Unless I am missing something so far, here's what I have:

$p_0 = a$, $p_k = a - k c$ when $k \in \{1, 2,\ldots,7\}$. We have no additional information on $p_8$. $p_k = 0 \; \forall \; k>8$.

The sum of all probabilities must equal one:

$$\sum_{n=0}^{\infty} p_n = 1$$

This means that

$$a + (a-c) + (a-2 c) + \ldots (a-7c) + p_8 = 8 a - 28 c + p_8 = 1 1$$

The other condition mandates that $p_0+p_1+p_2=0.55$. This implies that

$$3 a-3 c=0.55$$

We are required to find the expected number of $N$, the number of movies rented in a month:

$$E[N] = \sum_{n=0}^{\infty} n \, p_n $$

As presently constituted, the problem does not provide sufficient information to determine this expected value.
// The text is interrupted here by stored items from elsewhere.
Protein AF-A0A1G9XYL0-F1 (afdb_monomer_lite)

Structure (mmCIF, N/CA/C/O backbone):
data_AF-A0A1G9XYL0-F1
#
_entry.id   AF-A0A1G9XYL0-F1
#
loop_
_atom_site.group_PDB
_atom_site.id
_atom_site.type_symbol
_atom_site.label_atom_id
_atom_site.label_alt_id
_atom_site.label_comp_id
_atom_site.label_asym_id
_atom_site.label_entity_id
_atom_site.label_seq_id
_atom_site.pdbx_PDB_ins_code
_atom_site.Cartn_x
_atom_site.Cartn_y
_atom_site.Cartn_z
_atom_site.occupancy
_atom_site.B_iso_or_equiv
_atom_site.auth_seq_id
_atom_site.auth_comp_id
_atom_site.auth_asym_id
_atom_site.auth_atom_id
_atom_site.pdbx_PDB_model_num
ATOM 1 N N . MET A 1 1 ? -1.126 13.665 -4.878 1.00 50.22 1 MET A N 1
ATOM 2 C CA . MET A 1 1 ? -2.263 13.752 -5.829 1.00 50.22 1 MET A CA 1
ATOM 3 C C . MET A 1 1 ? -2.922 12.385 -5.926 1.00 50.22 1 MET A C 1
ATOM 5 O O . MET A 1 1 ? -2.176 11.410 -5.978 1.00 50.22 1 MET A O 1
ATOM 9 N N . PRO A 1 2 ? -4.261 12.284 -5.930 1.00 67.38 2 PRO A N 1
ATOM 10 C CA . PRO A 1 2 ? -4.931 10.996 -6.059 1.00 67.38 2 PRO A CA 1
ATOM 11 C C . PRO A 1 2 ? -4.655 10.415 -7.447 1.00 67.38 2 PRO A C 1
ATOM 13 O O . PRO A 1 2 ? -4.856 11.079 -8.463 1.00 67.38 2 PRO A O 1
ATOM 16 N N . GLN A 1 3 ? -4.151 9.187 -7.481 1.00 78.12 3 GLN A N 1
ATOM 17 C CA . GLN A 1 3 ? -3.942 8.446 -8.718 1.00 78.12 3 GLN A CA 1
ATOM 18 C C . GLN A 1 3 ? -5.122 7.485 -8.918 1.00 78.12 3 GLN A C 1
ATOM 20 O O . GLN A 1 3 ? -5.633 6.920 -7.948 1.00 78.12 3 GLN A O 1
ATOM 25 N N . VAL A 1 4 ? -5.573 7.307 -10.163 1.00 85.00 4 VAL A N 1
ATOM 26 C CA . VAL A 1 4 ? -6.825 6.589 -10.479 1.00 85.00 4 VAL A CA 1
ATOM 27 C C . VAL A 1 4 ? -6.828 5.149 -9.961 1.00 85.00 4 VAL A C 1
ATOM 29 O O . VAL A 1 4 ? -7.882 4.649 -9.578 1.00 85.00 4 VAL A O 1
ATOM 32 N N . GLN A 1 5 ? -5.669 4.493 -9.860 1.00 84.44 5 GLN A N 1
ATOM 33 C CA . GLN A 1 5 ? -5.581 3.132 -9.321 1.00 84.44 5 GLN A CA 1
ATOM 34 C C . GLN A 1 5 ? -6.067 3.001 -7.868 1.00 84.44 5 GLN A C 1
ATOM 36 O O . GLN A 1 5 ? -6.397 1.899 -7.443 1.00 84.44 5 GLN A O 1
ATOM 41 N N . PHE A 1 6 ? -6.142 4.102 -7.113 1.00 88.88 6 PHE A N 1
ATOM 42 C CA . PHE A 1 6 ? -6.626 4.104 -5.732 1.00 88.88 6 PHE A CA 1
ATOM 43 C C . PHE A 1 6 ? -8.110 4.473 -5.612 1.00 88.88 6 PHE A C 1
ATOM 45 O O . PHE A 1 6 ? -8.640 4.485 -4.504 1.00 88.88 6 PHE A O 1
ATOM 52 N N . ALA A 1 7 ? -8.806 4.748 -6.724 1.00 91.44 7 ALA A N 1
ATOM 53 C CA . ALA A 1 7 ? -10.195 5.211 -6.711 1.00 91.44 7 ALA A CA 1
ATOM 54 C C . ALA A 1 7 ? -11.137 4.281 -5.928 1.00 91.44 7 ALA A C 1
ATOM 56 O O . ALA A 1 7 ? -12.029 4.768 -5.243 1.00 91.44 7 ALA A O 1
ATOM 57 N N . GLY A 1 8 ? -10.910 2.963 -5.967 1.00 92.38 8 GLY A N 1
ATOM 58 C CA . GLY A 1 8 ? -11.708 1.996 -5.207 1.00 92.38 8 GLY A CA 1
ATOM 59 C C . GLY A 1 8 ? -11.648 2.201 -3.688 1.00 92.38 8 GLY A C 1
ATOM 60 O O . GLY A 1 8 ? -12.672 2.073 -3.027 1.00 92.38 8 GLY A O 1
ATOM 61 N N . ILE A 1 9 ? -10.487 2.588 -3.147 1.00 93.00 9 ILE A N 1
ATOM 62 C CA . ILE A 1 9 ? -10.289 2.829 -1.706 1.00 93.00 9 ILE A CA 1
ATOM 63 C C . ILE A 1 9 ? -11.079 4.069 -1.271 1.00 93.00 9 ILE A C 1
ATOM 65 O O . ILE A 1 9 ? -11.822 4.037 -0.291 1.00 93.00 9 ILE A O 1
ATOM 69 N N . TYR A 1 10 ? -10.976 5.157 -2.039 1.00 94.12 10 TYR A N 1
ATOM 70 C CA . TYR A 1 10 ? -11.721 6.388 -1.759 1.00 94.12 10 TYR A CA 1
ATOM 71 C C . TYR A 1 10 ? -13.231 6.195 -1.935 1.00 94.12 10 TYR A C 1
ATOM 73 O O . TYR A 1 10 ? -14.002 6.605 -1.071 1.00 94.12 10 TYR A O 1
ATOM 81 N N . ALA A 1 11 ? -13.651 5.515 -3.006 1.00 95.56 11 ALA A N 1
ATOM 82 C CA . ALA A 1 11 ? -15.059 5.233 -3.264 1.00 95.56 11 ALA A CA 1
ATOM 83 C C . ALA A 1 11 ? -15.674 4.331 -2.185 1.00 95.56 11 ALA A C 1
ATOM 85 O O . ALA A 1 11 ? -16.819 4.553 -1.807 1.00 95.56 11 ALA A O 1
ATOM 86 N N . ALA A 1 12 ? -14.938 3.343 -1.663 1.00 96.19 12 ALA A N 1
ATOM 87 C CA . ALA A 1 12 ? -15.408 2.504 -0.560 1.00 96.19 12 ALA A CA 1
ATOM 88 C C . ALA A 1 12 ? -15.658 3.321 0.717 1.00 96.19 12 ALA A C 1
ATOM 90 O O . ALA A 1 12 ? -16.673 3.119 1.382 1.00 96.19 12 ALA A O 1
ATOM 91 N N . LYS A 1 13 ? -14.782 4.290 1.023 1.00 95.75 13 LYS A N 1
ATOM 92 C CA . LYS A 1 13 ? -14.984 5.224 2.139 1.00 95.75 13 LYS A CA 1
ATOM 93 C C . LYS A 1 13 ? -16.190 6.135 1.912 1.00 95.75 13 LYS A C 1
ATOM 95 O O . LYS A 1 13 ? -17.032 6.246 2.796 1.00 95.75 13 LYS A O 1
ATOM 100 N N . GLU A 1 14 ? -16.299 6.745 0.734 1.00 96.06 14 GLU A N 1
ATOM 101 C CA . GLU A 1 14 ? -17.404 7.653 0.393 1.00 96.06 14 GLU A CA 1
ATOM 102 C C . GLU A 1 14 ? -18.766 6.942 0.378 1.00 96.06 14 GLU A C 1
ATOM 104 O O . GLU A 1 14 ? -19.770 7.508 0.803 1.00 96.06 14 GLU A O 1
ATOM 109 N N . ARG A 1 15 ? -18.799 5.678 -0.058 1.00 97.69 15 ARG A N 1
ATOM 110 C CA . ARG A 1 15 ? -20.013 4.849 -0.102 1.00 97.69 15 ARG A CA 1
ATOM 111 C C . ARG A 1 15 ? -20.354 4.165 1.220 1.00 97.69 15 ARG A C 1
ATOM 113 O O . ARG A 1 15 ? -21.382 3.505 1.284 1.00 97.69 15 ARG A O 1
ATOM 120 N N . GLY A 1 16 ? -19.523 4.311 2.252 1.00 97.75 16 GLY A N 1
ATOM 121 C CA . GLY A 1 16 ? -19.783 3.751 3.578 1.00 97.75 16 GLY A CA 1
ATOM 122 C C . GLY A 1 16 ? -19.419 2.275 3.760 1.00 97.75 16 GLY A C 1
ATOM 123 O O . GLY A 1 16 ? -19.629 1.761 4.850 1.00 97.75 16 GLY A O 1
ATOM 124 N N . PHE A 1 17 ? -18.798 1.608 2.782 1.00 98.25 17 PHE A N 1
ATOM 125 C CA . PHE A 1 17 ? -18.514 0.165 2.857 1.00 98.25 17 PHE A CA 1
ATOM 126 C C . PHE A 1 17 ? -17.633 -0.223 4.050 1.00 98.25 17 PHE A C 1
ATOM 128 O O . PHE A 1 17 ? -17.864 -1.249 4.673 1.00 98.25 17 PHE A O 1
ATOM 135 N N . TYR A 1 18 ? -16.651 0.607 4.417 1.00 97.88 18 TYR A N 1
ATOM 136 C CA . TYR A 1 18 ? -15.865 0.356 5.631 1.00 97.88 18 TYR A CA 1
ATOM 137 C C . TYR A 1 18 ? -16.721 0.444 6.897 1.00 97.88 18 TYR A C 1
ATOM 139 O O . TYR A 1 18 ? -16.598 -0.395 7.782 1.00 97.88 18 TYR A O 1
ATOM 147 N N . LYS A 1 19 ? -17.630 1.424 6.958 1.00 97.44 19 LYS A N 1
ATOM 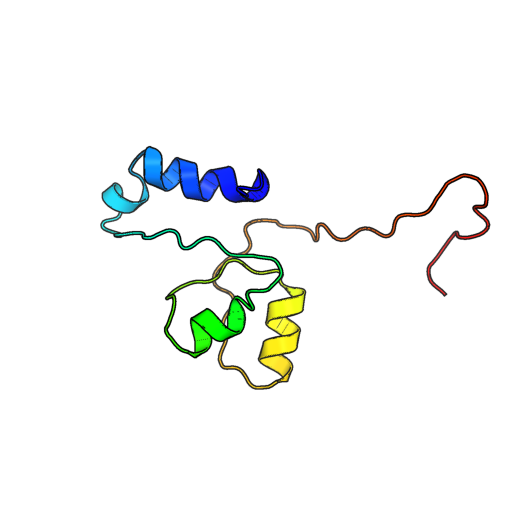148 C CA . LYS A 1 19 ? -18.531 1.618 8.096 1.00 97.44 19 LYS A CA 1
ATOM 149 C C . LYS A 1 19 ? -19.533 0.470 8.223 1.00 97.44 19 LYS A C 1
ATOM 151 O O . LYS A 1 19 ? -19.819 0.064 9.345 1.00 97.44 19 LYS A O 1
ATOM 156 N N . ASP A 1 20 ? -20.032 -0.048 7.102 1.00 98.31 20 ASP A N 1
ATOM 157 C CA . ASP A 1 20 ? -20.943 -1.198 7.071 1.00 98.31 20 ASP A CA 1
ATOM 158 C C . ASP A 1 20 ? -20.283 -2.462 7.652 1.00 98.31 20 ASP A C 1
ATOM 160 O O . ASP A 1 20 ? -20.941 -3.245 8.331 1.00 98.31 20 ASP A O 1
ATOM 164 N N . GLU A 1 21 ? -18.966 -2.603 7.475 1.00 97.75 21 GLU A N 1
ATOM 165 C CA . GLU A 1 21 ? -18.141 -3.662 8.076 1.00 97.75 21 GLU A CA 1
ATOM 166 C C . GLU A 1 21 ? -17.629 -3.314 9.492 1.00 97.75 21 GLU A C 1
ATOM 168 O O . GLU A 1 21 ? -16.848 -4.060 10.082 1.00 97.75 21 GLU A O 1
ATOM 173 N N . GLY A 1 22 ? -18.036 -2.173 10.062 1.00 97.88 22 GLY A N 1
ATOM 174 C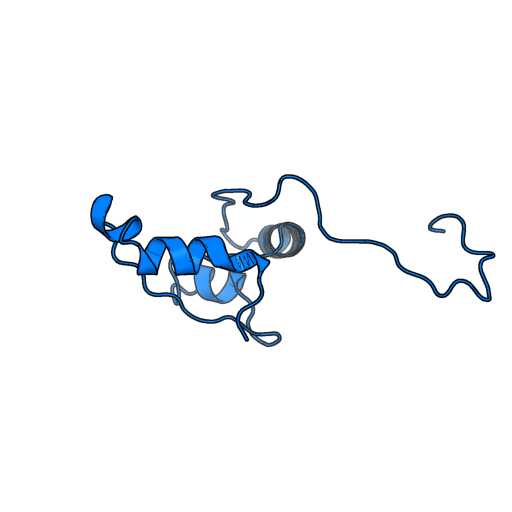 CA . GLY A 1 22 ? -17.600 -1.728 11.390 1.00 97.88 22 GLY A CA 1
ATOM 175 C C . GLY A 1 22 ? -16.137 -1.270 11.465 1.00 97.88 22 GLY A C 1
ATOM 176 O O . GLY A 1 22 ? -15.560 -1.246 12.550 1.00 97.88 22 GLY A O 1
ATOM 177 N N . ILE A 1 23 ? -15.534 -0.906 10.331 1.00 97.12 23 ILE A N 1
ATOM 178 C CA . ILE A 1 23 ? -14.141 -0.463 10.216 1.00 97.12 23 ILE A CA 1
ATOM 179 C C . ILE A 1 23 ? -14.098 1.065 10.091 1.00 97.12 23 ILE A C 1
ATOM 181 O O . ILE A 1 23 ? -14.651 1.654 9.158 1.00 97.12 23 ILE A O 1
ATOM 185 N N . GLU A 1 24 ? -13.389 1.721 11.006 1.00 96.31 24 GLU A N 1
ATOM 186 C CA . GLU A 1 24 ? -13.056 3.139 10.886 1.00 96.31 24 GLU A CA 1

We need to know something about $p_8$ to continue.

EDIT

The situation changes if the case $k=8$ is allowed in the 2nd condition above; that is, $p_8=a-8 c$. Then we have the system of equations:

$$\begin{align} & 9 a-36 c = 1 \\ & 3 a - 3 c = 0.55\\ \end{align}$$

from which we deduce that $a=\frac{37}{135}$ and $c=\frac{13}{540}$. The expected value calculation then takes the form

$$\begin{align} & E[N] = a \sum_{n=1}^{8} n - c \sum_{n=1}^{8} n^2 \\ & = a \frac{8 \cdot 9}{2} - c \frac{8 \cdot 9 \cdot 17}{6} \\ & = \frac{221}{45} \end{align}$$

So, at 1.25 per rental, the expected cost is then about 6.14, and at a desired profit of a dollar, the suggested fee would then be about 7.14 per month.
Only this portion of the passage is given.